:: Given data ::
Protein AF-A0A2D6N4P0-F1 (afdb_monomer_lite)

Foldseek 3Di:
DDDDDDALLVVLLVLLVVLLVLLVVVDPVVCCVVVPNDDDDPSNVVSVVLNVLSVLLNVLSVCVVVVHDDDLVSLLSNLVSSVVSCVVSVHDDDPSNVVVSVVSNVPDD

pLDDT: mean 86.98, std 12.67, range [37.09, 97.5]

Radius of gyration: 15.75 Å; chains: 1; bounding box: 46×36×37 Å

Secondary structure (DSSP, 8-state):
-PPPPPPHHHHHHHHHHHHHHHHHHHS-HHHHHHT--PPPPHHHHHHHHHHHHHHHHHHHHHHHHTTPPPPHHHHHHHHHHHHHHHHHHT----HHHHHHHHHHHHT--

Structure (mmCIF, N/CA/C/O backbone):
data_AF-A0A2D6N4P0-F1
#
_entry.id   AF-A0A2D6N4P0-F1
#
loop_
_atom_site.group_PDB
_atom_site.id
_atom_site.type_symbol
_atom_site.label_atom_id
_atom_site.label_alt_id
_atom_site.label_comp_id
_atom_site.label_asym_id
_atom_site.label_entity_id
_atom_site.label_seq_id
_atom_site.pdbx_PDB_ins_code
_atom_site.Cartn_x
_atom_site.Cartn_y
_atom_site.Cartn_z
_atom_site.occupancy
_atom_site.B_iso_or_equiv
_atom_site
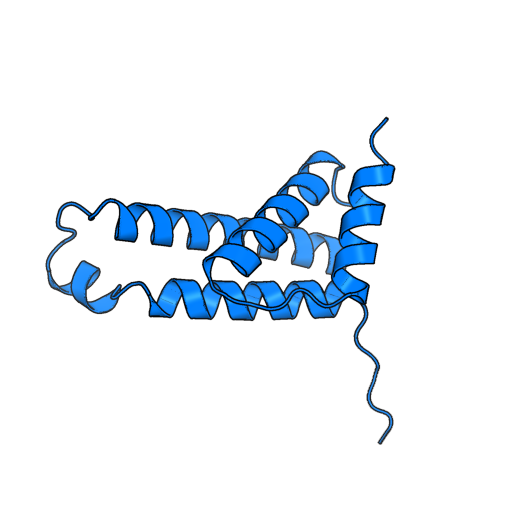.auth_seq_id
_atom_site.auth_comp_id
_atom_site.auth_asym_id
_atom_site.auth_atom_id
_atom_site.pdbx_PDB_model_num
ATOM 1 N N . MET A 1 1 ? 22.852 -22.336 -2.768 1.00 40.75 1 MET A N 1
ATOM 2 C CA . MET A 1 1 ? 21.469 -21.863 -2.951 1.00 40.75 1 MET A CA 1
ATOM 3 C C . MET A 1 1 ? 21.599 -20.412 -3.340 1.00 40.75 1 MET A C 1
ATOM 5 O O . MET A 1 1 ? 22.139 -19.657 -2.544 1.00 40.75 1 MET A O 1
ATOM 9 N N . MET A 1 2 ? 21.322 -20.081 -4.600 1.00 43.53 2 MET A N 1
ATOM 10 C CA . MET A 1 2 ? 21.274 -18.682 -5.016 1.00 43.53 2 MET A CA 1
ATOM 11 C C . MET A 1 2 ? 19.939 -18.149 -4.514 1.00 43.53 2 MET A C 1
ATOM 13 O O . MET A 1 2 ? 18.914 -18.738 -4.841 1.00 43.53 2 MET A O 1
ATOM 17 N N . SER A 1 3 ? 19.965 -17.138 -3.653 1.00 51.25 3 SER A N 1
ATOM 18 C CA . SER A 1 3 ? 18.783 -16.327 -3.386 1.00 51.25 3 SER A CA 1
ATOM 19 C C . SER A 1 3 ? 18.456 -15.636 -4.706 1.00 51.25 3 SER A C 1
ATOM 21 O O . SER A 1 3 ? 19.321 -14.939 -5.238 1.00 51.25 3 SER A O 1
ATOM 23 N N . GLU A 1 4 ? 17.294 -15.905 -5.294 1.00 61.19 4 GLU A N 1
ATOM 24 C CA . GLU A 1 4 ? 16.791 -15.041 -6.360 1.00 61.19 4 GLU A CA 1
ATOM 25 C C . GLU A 1 4 ? 16.581 -13.663 -5.721 1.00 61.19 4 GLU A C 1
ATOM 27 O O . GLU A 1 4 ? 15.880 -13.550 -4.718 1.00 61.19 4 GLU A O 1
ATOM 32 N N . GLU A 1 5 ? 17.300 -12.645 -6.203 1.00 76.31 5 GLU A N 1
ATOM 33 C CA . GLU A 1 5 ? 16.987 -11.260 -5.849 1.00 76.31 5 GLU A CA 1
ATOM 34 C C . GLU A 1 5 ? 15.602 -10.972 -6.432 1.00 76.31 5 GLU A C 1
ATOM 36 O O . GLU A 1 5 ? 15.410 -11.099 -7.645 1.00 76.31 5 GLU A O 1
ATOM 41 N N . LEU A 1 6 ? 14.646 -10.652 -5.560 1.00 77.44 6 LEU A N 1
ATOM 42 C CA . LEU A 1 6 ? 13.315 -10.215 -5.961 1.00 77.44 6 LEU A CA 1
ATOM 43 C C . LEU A 1 6 ? 13.440 -8.954 -6.819 1.00 77.44 6 LEU A C 1
ATOM 45 O O . LEU A 1 6 ? 14.352 -8.139 -6.640 1.00 77.44 6 LEU A O 1
ATOM 49 N N . SER A 1 7 ? 12.558 -8.803 -7.805 1.00 89.31 7 SER A N 1
ATOM 50 C CA . SER A 1 7 ? 12.505 -7.545 -8.535 1.00 89.31 7 SER A CA 1
ATOM 51 C C . SER A 1 7 ? 11.844 -6.474 -7.658 1.00 89.31 7 SER A C 1
ATOM 53 O O . SER A 1 7 ? 11.011 -6.801 -6.817 1.00 89.31 7 SER A O 1
ATOM 55 N N . PRO A 1 8 ? 12.104 -5.176 -7.899 1.00 90.69 8 PRO A N 1
ATOM 56 C CA . PRO A 1 8 ? 11.398 -4.107 -7.190 1.00 90.69 8 PRO A CA 1
ATOM 57 C C . PRO A 1 8 ? 9.870 -4.140 -7.352 1.00 90.69 8 PRO A C 1
ATOM 59 O O . PRO A 1 8 ? 9.167 -3.456 -6.623 1.00 90.69 8 PRO A O 1
ATOM 62 N N . LEU A 1 9 ? 9.350 -4.859 -8.354 1.00 90.75 9 LEU A N 1
ATOM 63 C CA . LEU A 1 9 ? 7.910 -5.042 -8.521 1.00 90.75 9 LEU A CA 1
ATOM 64 C C . LEU A 1 9 ? 7.384 -6.107 -7.551 1.00 90.75 9 LEU A C 1
ATOM 66 O O . LEU A 1 9 ? 6.363 -5.869 -6.919 1.00 90.75 9 LEU A O 1
ATOM 70 N N . ASP A 1 10 ? 8.118 -7.212 -7.390 1.00 92.88 10 ASP A N 1
ATOM 71 C CA . ASP A 1 10 ? 7.798 -8.271 -6.423 1.00 92.88 10 ASP A CA 1
ATOM 72 C C . ASP A 1 10 ? 7.911 -7.745 -4.980 1.00 92.88 10 ASP A C 1
ATOM 74 O O . ASP A 1 10 ? 7.058 -8.007 -4.146 1.00 92.88 10 ASP A O 1
ATOM 78 N N . GLU A 1 11 ? 8.911 -6.911 -4.683 1.00 93.81 11 GLU A N 1
ATOM 79 C CA . GLU A 1 11 ? 9.044 -6.302 -3.349 1.00 93.81 11 GLU A CA 1
ATOM 80 C C . GLU A 1 11 ? 7.921 -5.291 -3.031 1.00 93.81 11 GLU A C 1
ATOM 82 O O . GLU A 1 11 ? 7.615 -5.037 -1.866 1.00 93.81 11 GLU A O 1
ATOM 87 N N . ILE A 1 12 ? 7.319 -4.658 -4.048 1.00 94.38 12 ILE A N 1
ATOM 88 C CA . ILE A 1 12 ? 6.152 -3.781 -3.850 1.00 94.38 12 ILE A CA 1
ATOM 89 C C . ILE A 1 12 ? 4.893 -4.608 -3.582 1.00 94.38 12 ILE A C 1
ATOM 91 O O . ILE A 1 12 ? 4.063 -4.169 -2.788 1.00 94.38 12 ILE A O 1
ATOM 95 N N . ASP A 1 13 ? 4.762 -5.758 -4.238 1.00 95.12 13 ASP A N 1
ATOM 96 C CA . ASP A 1 13 ? 3.690 -6.729 -4.010 1.00 95.12 13 ASP A CA 1
ATOM 97 C C . ASP A 1 13 ? 3.705 -7.203 -2.548 1.00 95.12 13 ASP A C 1
ATOM 99 O O . ASP A 1 13 ? 2.759 -6.941 -1.803 1.00 95.12 13 ASP A O 1
ATOM 103 N N . GLU A 1 14 ? 4.852 -7.714 -2.082 1.00 94.38 14 GLU A N 1
ATOM 104 C CA . GLU A 1 14 ? 5.054 -8.131 -0.685 1.00 94.38 14 GLU A CA 1
ATOM 105 C C . GLU A 1 14 ? 4.744 -6.998 0.310 1.00 94.38 14 GLU A C 1
ATOM 107 O O . GLU A 1 14 ? 4.051 -7.196 1.309 1.00 94.38 14 GLU A O 1
ATOM 112 N N . LEU A 1 15 ? 5.184 -5.769 0.014 1.00 95.12 15 LEU A N 1
ATOM 113 C CA . LEU A 1 15 ? 4.891 -4.612 0.861 1.00 95.12 15 LEU A CA 1
ATOM 114 C C . LEU A 1 15 ? 3.385 -4.312 0.951 1.00 95.12 15 LEU A C 1
ATOM 116 O O . LEU A 1 15 ? 2.907 -3.864 1.995 1.00 95.12 15 LEU A O 1
ATOM 120 N N . ILE A 1 16 ? 2.622 -4.493 -0.127 1.00 95.38 16 ILE A N 1
ATOM 121 C CA . ILE A 1 16 ? 1.172 -4.267 -0.098 1.00 95.38 16 ILE A CA 1
ATOM 122 C C . ILE A 1 16 ? 0.464 -5.356 0.698 1.00 95.38 16 ILE A C 1
ATOM 124 O O . ILE A 1 16 ? -0.461 -5.024 1.447 1.00 95.38 16 ILE A O 1
ATOM 128 N N . GLU A 1 17 ? 0.907 -6.608 0.598 1.00 93.81 17 GLU A N 1
ATOM 129 C CA . GLU A 1 17 ? 0.404 -7.697 1.437 1.00 93.81 17 GLU A CA 1
ATOM 130 C C . GLU A 1 17 ? 0.645 -7.405 2.928 1.00 93.81 17 GLU A C 1
ATOM 132 O O . GLU A 1 17 ? -0.295 -7.473 3.733 1.00 93.81 17 GLU A O 1
ATOM 137 N N . ASP A 1 18 ? 1.861 -6.983 3.290 1.00 93.94 18 ASP A N 1
ATOM 138 C CA . ASP A 1 18 ? 2.226 -6.589 4.657 1.00 93.94 18 ASP A CA 1
ATOM 139 C C . ASP A 1 18 ? 1.362 -5.421 5.158 1.00 93.94 18 ASP A C 1
ATOM 141 O O . ASP A 1 18 ? 0.797 -5.458 6.258 1.00 93.94 18 ASP A O 1
ATOM 145 N N . LEU A 1 19 ? 1.168 -4.398 4.320 1.00 94.12 19 LEU A N 1
ATOM 146 C CA . LEU A 1 19 ? 0.288 -3.273 4.630 1.00 94.12 19 LEU A CA 1
ATOM 147 C C . LEU A 1 19 ? -1.156 -3.722 4.852 1.00 94.12 19 LEU A C 1
ATOM 149 O O . LEU A 1 19 ? -1.783 -3.316 5.833 1.00 94.12 19 LEU A O 1
ATOM 153 N N . ALA A 1 20 ? -1.705 -4.543 3.957 1.00 92.19 20 ALA A N 1
ATOM 154 C CA . ALA A 1 20 ? -3.069 -5.049 4.063 1.00 92.19 20 ALA A CA 1
ATOM 155 C C . ALA A 1 20 ? -3.265 -5.846 5.360 1.00 92.19 20 ALA A C 1
ATOM 157 O O . ALA A 1 20 ? -4.292 -5.696 6.034 1.00 92.19 20 ALA A O 1
ATOM 158 N N . PHE A 1 21 ? -2.264 -6.635 5.745 1.00 91.06 21 PHE A N 1
ATOM 159 C CA . PHE A 1 21 ? -2.249 -7.390 6.989 1.00 91.06 21 PHE A CA 1
ATOM 160 C C . PHE A 1 21 ? -2.248 -6.481 8.225 1.00 91.06 21 PHE A C 1
ATOM 162 O O . PHE A 1 21 ? -3.103 -6.634 9.105 1.00 91.06 21 PHE A O 1
ATOM 169 N N . GLU A 1 22 ? -1.374 -5.474 8.270 1.00 91.12 22 GLU A N 1
ATOM 170 C CA . GLU A 1 22 ? -1.337 -4.497 9.364 1.00 91.12 22 GLU A CA 1
ATOM 171 C C . GLU A 1 22 ? -2.637 -3.688 9.471 1.00 91.12 22 GLU A C 1
ATOM 173 O O . GLU A 1 22 ? -3.177 -3.477 10.565 1.00 91.12 22 GLU A O 1
ATOM 178 N N . ILE A 1 23 ? -3.208 -3.275 8.338 1.00 91.62 23 ILE A N 1
ATOM 179 C CA . ILE A 1 23 ? -4.503 -2.588 8.283 1.00 91.62 23 ILE A CA 1
ATOM 180 C C . ILE A 1 23 ? -5.603 -3.476 8.871 1.00 91.62 23 ILE A C 1
ATOM 182 O O . ILE A 1 23 ? -6.381 -3.014 9.717 1.00 91.62 23 ILE A O 1
ATOM 186 N N . ALA A 1 24 ? -5.656 -4.745 8.460 1.00 87.00 24 ALA A N 1
ATOM 187 C CA . ALA A 1 24 ? -6.634 -5.708 8.948 1.00 87.00 24 ALA A CA 1
ATOM 188 C C . ALA A 1 24 ? -6.486 -5.948 10.455 1.00 87.00 24 ALA A C 1
ATOM 190 O O . ALA A 1 24 ? -7.490 -5.995 11.161 1.00 87.00 24 ALA A O 1
ATOM 191 N N . HIS A 1 25 ? -5.262 -6.012 10.980 1.00 85.44 25 HIS A N 1
ATOM 192 C CA . HIS A 1 25 ? -5.017 -6.141 12.417 1.00 85.44 25 HIS A CA 1
ATOM 193 C C . HIS A 1 25 ? -5.473 -4.937 13.240 1.00 85.44 25 HIS A C 1
ATOM 195 O O . HIS A 1 25 ? -5.904 -5.101 14.385 1.00 85.44 25 HIS A O 1
ATOM 201 N N . LYS A 1 26 ? -5.437 -3.725 12.676 1.00 84.62 26 LYS A N 1
ATOM 202 C CA . LYS A 1 26 ? -6.010 -2.543 13.344 1.00 84.62 26 LYS A CA 1
ATOM 203 C C . LYS A 1 26 ? -7.536 -2.543 13.353 1.00 84.62 26 LYS A C 1
ATOM 205 O O . LYS A 1 26 ? -8.134 -1.752 14.088 1.00 84.62 26 LYS A O 1
ATOM 210 N N . LEU A 1 27 ? -8.174 -3.400 12.557 1.00 83.81 27 LEU A N 1
ATOM 211 C CA . LEU A 1 27 ? -9.617 -3.553 12.518 1.00 83.81 27 LEU A CA 1
ATOM 212 C C . LEU A 1 27 ? -10.048 -4.831 13.242 1.00 83.81 27 LEU A C 1
ATOM 214 O O . LEU A 1 27 ? -9.846 -5.942 12.764 1.00 83.81 27 LEU A O 1
ATOM 218 N N . ASP A 1 28 ? -10.770 -4.687 14.351 1.00 79.75 28 ASP A N 1
ATOM 219 C CA . ASP A 1 28 ? -11.454 -5.830 14.964 1.00 79.75 28 ASP A CA 1
ATOM 220 C C . ASP A 1 28 ? -12.719 -6.198 14.161 1.00 79.75 28 ASP A C 1
ATOM 222 O O . ASP A 1 28 ? -13.861 -5.913 14.539 1.00 79.75 28 ASP A O 1
ATOM 226 N N . TRP A 1 29 ? -12.504 -6.776 12.978 1.00 72.50 29 TRP A N 1
ATOM 227 C CA . TRP A 1 29 ? -13.558 -7.168 12.042 1.00 72.50 29 TRP A CA 1
ATOM 228 C C . TRP A 1 29 ? -14.475 -8.241 12.640 1.00 72.50 29 TRP A C 1
ATOM 230 O O . TRP A 1 29 ? -15.678 -8.261 12.370 1.00 72.50 29 TRP A O 1
ATOM 240 N N . VAL A 1 30 ? -13.921 -9.094 13.505 1.00 72.75 30 VAL A N 1
ATOM 241 C CA . VAL A 1 30 ? -14.663 -10.126 14.227 1.00 72.75 30 VAL A CA 1
ATOM 242 C C . VAL A 1 30 ? -15.682 -9.481 15.162 1.00 72.75 30 VAL A C 1
ATOM 244 O O . VAL A 1 30 ? -16.850 -9.882 15.145 1.00 72.75 30 VAL A O 1
ATOM 247 N N . ASP A 1 31 ? -15.294 -8.461 15.930 1.00 77.69 31 ASP A N 1
ATOM 248 C CA . ASP A 1 31 ? -16.235 -7.728 16.780 1.00 77.69 31 ASP A CA 1
ATOM 249 C C . ASP A 1 31 ? -17.274 -6.943 15.970 1.00 77.69 31 ASP A C 1
ATOM 251 O O . ASP A 1 31 ? -18.445 -6.915 16.362 1.00 77.69 31 ASP A O 1
ATOM 255 N N . LEU A 1 32 ? -16.904 -6.359 14.823 1.00 74.31 32 LEU A N 1
ATOM 256 C CA . LEU A 1 32 ? -17.854 -5.665 13.939 1.00 74.31 32 LEU A CA 1
ATOM 257 C C . LEU A 1 32 ? -18.943 -6.602 13.395 1.00 74.31 32 LEU A C 1
ATOM 259 O O . LEU A 1 32 ? -20.127 -6.252 13.417 1.00 74.31 32 LEU A O 1
ATOM 263 N N . VAL A 1 33 ? -18.564 -7.802 12.948 1.00 73.38 33 VAL A N 1
ATOM 264 C CA . VAL A 1 33 ? -19.505 -8.814 12.439 1.00 73.38 33 VAL A CA 1
ATOM 265 C C . VAL A 1 33 ? -20.367 -9.374 13.571 1.00 73.38 33 VAL A C 1
ATOM 267 O O . VAL A 1 33 ? -21.585 -9.489 13.425 1.00 73.38 33 VAL A O 1
ATOM 270 N N . ARG A 1 34 ? -19.768 -9.683 14.729 1.00 74.12 34 ARG A N 1
ATOM 271 C CA . ARG A 1 34 ? -20.482 -10.259 15.883 1.00 74.12 34 ARG A CA 1
ATOM 272 C C . ARG A 1 34 ? -21.508 -9.311 16.502 1.00 74.12 34 ARG A C 1
ATOM 274 O O . ARG A 1 34 ? -22.509 -9.784 17.037 1.00 74.12 34 ARG A O 1
ATOM 281 N N . ARG A 1 35 ? -21.270 -7.997 16.466 1.00 68.44 35 ARG A N 1
ATOM 282 C CA . ARG A 1 35 ? -22.121 -6.987 17.123 1.00 68.44 35 ARG A CA 1
ATOM 283 C C . ARG A 1 35 ? -23.216 -6.399 16.235 1.00 68.44 35 ARG A C 1
ATOM 285 O O . ARG A 1 35 ? -23.894 -5.487 16.696 1.00 68.44 35 ARG A O 1
ATOM 292 N N . ASN A 1 36 ? -23.429 -6.935 15.027 1.00 69.38 36 ASN A N 1
ATOM 293 C CA . ASN A 1 36 ? -24.348 -6.376 14.029 1.00 69.38 36 ASN A CA 1
ATOM 294 C C . ASN A 1 36 ? -23.930 -4.945 13.633 1.00 69.38 36 ASN A C 1
ATOM 296 O O . ASN A 1 36 ? -24.391 -3.995 14.252 1.00 69.38 36 ASN A O 1
ATOM 300 N N . LEU A 1 37 ? -23.043 -4.808 12.635 1.00 72.25 37 LEU A N 1
ATOM 301 C CA . LEU A 1 37 ? -22.571 -3.560 11.989 1.00 72.25 37 LEU A CA 1
ATOM 302 C C . LEU A 1 37 ? -23.003 -2.243 12
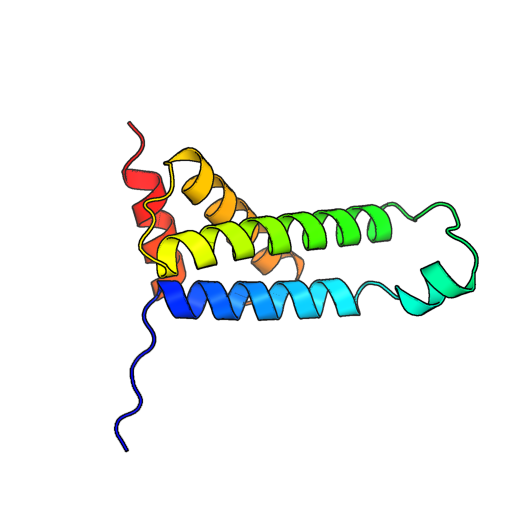.683 1.00 72.25 37 LEU A C 1
ATOM 304 O O . LEU A 1 37 ? -23.838 -1.506 12.145 1.00 72.25 37 LEU A O 1
ATOM 308 N N . PRO A 1 38 ? -22.474 -1.935 13.885 1.00 76.44 38 PRO A N 1
ATOM 309 C CA . PRO A 1 38 ? -22.736 -0.653 14.522 1.00 76.44 38 PRO A CA 1
ATOM 310 C C . PRO A 1 38 ? -22.122 0.476 13.677 1.00 76.44 38 PRO A C 1
ATOM 312 O O . PRO A 1 38 ? -21.240 0.211 12.855 1.00 76.44 38 PRO A O 1
ATOM 315 N N . PRO A 1 39 ? -22.541 1.741 13.874 1.00 82.75 39 PRO A N 1
ATOM 316 C CA . PRO A 1 39 ? -21.892 2.873 13.227 1.00 82.75 39 PRO A CA 1
ATOM 317 C C . PRO A 1 39 ? -20.388 2.833 13.492 1.00 82.75 39 PRO A C 1
ATOM 319 O O . PRO A 1 39 ? -19.952 2.726 14.641 1.00 82.75 39 PRO A O 1
ATOM 322 N N . LEU A 1 40 ? -19.610 2.882 12.419 1.00 85.62 40 LEU A N 1
ATOM 323 C CA . LEU A 1 40 ? -18.163 2.829 12.495 1.00 85.62 40 LEU A CA 1
ATOM 324 C C . LEU A 1 40 ? -17.631 4.140 13.074 1.00 85.62 40 LEU A C 1
ATOM 326 O O . LEU A 1 40 ? -18.149 5.225 12.811 1.00 85.62 40 LEU A O 1
ATOM 330 N N . THR A 1 41 ? -16.572 4.052 13.871 1.00 88.75 41 THR A N 1
ATOM 331 C CA . THR A 1 41 ? -15.808 5.249 14.233 1.00 88.75 41 THR A CA 1
ATOM 332 C C . THR A 1 41 ? -15.067 5.781 13.001 1.00 88.75 41 THR A C 1
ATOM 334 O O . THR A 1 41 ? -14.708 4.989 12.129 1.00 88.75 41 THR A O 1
:::
What the task requires: Repeat the data verbatim through the "ATOM 32 N N" line, no pictures.

Output of the task:
Protein AF-A0A2D6N4P0-F1 (afdb_monomer_lite)

Foldseek 3Di:
DDDDDDALLVVLLVLLVVLLVLLVVVDPVVCCVVVPNDDDDPSNVVSVVLNVLSVLLNVLSVCVVVVHDDDLVSLLSNLVSSVVSCVVSVHDDDPSNVVVSVVSNVPDD

pLDDT: mean 86.98, std 12.67, range [37.09, 97.5]

Radius of gyration: 15.75 Å; chains: 1; bounding box: 46×36×37 Å

Secondary structure (DSSP, 8-state):
-PPPPPPHHHHHHHHHHHHHHHHHHHS-HHHHHHT--PPPPHHHHHHHHHHHHHHHHHHHHHHHHTTPPPPHHHHHHHHHHHHHHHHHHT----HHHHHHHHHHHHT--

Structure (mmCIF, N/CA/C/O backbone):
data_AF-A0A2D6N4P0-F1
#
_entry.id   AF-A0A2D6N4P0-F1
#
loop_
_atom_site.group_PDB
_atom_site.id
_atom_site.type_symbol
_atom_site.label_atom_id
_atom_site.label_alt_id
_atom_site.label_comp_id
_atom_site.label_asym_id
_atom_site.label_entity_id
_atom_site.label_seq_id
_atom_site.pdbx_PDB_ins_code
_atom_site.Cartn_x
_atom_site.Cartn_y
_atom_site.Cartn_z
_atom_site.occupancy
_atom_site.B_iso_or_equiv
_atom_site
.auth_seq_id
_atom_site.auth_comp_id
_atom_site.auth_asym_id
_atom_site.auth_atom_id
_atom_site.pdbx_PDB_model_num
ATOM 1 N N . MET A 1 1 ? 22.852 -22.336 -2.768 1.00 40.75 1 MET A N 1
ATOM 2 C CA . MET A 1 1 ? 21.469 -21.863 -2.951 1.00 40.75 1 MET A CA 1
ATOM 3 C C . MET A 1 1 ? 21.599 -20.412 -3.340 1.00 40.75 1 MET A C 1
ATOM 5 O O . MET A 1 1 ? 22.139 -19.657 -2.544 1.00 40.75 1 MET A O 1
ATOM 9 N N . MET A 1 2 ? 21.322 -20.081 -4.600 1.00 43.53 2 MET A N 1
ATOM 10 C CA . MET A 1 2 ? 21.274 -18.682 -5.016 1.00 43.53 2 MET A CA 1
ATOM 11 C C . MET A 1 2 ? 19.939 -18.149 -4.514 1.00 43.53 2 MET A C 1
ATOM 13 O O . MET A 1 2 ? 18.914 -18.738 -4.841 1.00 43.53 2 MET A O 1
ATOM 17 N N . SER A 1 3 ? 19.965 -17.138 -3.653 1.00 51.25 3 SER A N 1
ATOM 18 C CA . SER A 1 3 ? 18.783 -16.327 -3.386 1.00 51.25 3 SER A CA 1
ATOM 19 C C . SER A 1 3 ? 18.456 -15.636 -4.706 1.00 51.25 3 SER A C 1
ATOM 21 O O . SER A 1 3 ? 19.321 -14.939 -5.238 1.00 51.25 3 SER A O 1
ATOM 23 N N . GLU A 1 4 ? 17.294 -15.905 -5.294 1.00 61.19 4 GLU A N 1
ATOM 24 C CA . GLU A 1 4 ? 16.791 -15.041 -6.360 1.00 61.19 4 GLU A CA 1
ATOM 25 C C . GLU A 1 4 ? 16.581 -13.663 -5.721 1.00 61.19 4 GLU A C 1
ATOM 27 O O . GLU A 1 4 ? 15.880 -13.550 -4.718 1.00 61.19 4 GLU A O 1
ATOM 32 N N . GLU A 1 5 ? 17.300 -12.645 -6.203 1.00 76.31 5 GLU A N 1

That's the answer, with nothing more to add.